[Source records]
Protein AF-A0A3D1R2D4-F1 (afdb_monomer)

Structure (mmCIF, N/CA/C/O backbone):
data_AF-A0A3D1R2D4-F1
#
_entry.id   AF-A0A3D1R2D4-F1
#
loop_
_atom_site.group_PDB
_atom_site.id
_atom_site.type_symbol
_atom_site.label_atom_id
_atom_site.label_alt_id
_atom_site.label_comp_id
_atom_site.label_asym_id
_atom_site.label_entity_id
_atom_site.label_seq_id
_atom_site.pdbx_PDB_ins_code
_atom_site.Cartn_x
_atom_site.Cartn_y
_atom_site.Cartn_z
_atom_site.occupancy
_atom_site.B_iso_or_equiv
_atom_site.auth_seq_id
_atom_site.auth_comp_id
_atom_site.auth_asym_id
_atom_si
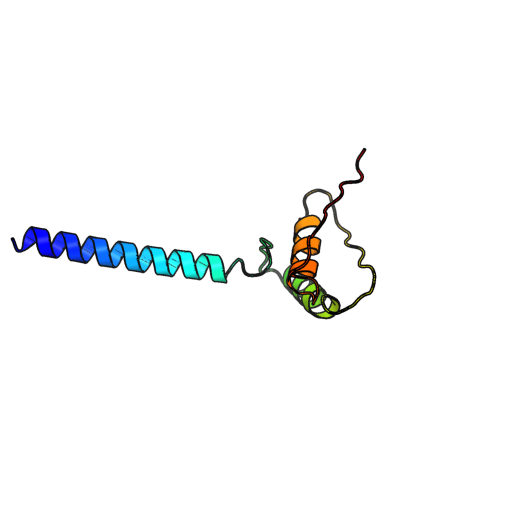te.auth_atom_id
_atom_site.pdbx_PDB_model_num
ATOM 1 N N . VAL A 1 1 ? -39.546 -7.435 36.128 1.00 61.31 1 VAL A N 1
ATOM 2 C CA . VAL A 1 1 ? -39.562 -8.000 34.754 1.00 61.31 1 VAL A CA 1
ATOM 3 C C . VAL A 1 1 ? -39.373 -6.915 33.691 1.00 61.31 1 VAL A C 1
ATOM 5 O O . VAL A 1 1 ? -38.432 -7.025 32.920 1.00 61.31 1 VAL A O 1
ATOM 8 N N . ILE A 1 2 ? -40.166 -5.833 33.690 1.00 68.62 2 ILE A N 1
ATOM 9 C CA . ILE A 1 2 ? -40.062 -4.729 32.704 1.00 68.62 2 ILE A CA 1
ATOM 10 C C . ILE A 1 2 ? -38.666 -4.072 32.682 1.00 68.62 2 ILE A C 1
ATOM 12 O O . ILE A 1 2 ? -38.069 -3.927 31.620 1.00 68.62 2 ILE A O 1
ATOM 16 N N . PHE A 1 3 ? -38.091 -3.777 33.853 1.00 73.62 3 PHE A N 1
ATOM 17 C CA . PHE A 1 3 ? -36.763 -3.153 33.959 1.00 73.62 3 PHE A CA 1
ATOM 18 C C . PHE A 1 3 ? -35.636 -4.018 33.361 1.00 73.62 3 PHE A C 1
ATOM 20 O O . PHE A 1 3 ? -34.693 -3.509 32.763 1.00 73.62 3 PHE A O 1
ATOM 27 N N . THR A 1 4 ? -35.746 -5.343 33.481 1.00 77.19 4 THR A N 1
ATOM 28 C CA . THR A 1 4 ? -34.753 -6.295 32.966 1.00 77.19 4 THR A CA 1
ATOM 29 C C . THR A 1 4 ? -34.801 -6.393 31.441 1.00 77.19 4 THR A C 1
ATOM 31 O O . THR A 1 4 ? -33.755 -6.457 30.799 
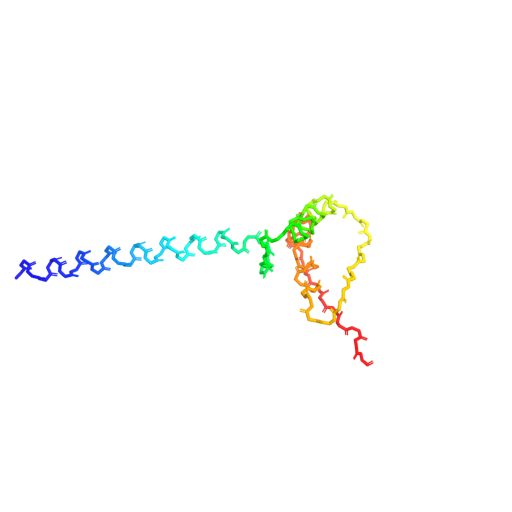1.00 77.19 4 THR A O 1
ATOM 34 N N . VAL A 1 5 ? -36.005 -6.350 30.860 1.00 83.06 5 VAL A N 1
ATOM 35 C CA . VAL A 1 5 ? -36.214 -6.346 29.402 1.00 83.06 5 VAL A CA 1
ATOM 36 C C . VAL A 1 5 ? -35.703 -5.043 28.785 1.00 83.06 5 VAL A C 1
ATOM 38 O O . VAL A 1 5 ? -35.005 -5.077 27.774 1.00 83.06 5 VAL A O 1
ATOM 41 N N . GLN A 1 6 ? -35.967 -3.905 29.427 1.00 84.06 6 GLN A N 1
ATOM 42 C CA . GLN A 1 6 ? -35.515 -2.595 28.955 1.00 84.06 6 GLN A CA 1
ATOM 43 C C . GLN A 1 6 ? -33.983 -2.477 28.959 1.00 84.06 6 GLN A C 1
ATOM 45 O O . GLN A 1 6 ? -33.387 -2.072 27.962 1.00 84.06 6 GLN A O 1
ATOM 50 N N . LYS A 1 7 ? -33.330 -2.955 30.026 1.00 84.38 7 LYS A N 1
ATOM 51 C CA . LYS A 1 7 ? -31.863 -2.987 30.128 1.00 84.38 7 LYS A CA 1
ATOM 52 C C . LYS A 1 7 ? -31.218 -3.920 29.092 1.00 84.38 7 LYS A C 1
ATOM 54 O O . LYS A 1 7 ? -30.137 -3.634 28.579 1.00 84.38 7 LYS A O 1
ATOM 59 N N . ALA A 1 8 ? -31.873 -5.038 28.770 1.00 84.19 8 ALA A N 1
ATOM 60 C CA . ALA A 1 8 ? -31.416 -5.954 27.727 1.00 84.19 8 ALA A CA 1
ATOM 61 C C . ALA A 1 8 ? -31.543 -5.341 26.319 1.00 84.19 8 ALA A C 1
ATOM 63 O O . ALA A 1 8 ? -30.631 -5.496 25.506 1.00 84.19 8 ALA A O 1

→ **Activity**:
In the answer, give only the lines from the top of the data above through the line with "ATOM 2 C CA", reproduced exactly; no picture may appear.

→ **Task output**:
Protein AF-A0A3D1R2D4-F1 (afdb_monomer)

Structure (mmCIF, N/CA/C/O backbone):
data_AF-A0A3D1R2D4-F1
#
_entry.id   AF-A0A3D1R2D4-F1
#
loop_
_atom_site.group_PDB
_atom_site.id
_atom_site.type_symbol
_atom_site.label_atom_id
_atom_site.label_alt_id
_atom_site.label_comp_id
_atom_site.label_asym_id
_atom_site.label_entity_id
_atom_site.label_seq_id
_atom_site.pdbx_PDB_ins_code
_atom_site.Cartn_x
_atom_site.Cartn_y
_atom_site.Cartn_z
_atom_site.occupancy
_atom_site.B_iso_or_equiv
_atom_site.auth_seq_id
_atom_site.auth_comp_id
_atom_site.auth_asym_id
_atom_si
te.auth_atom_id
_atom_site.pdbx_PDB_model_num
ATOM 1 N N . VAL A 1 1 ? -39.546 -7.435 36.128 1.00 61.31 1 VAL A N 1
ATOM 2 C CA . VAL A 1 1 ? -39.562 -8.000 34.754 1.00 61.31 1 VAL A CA 1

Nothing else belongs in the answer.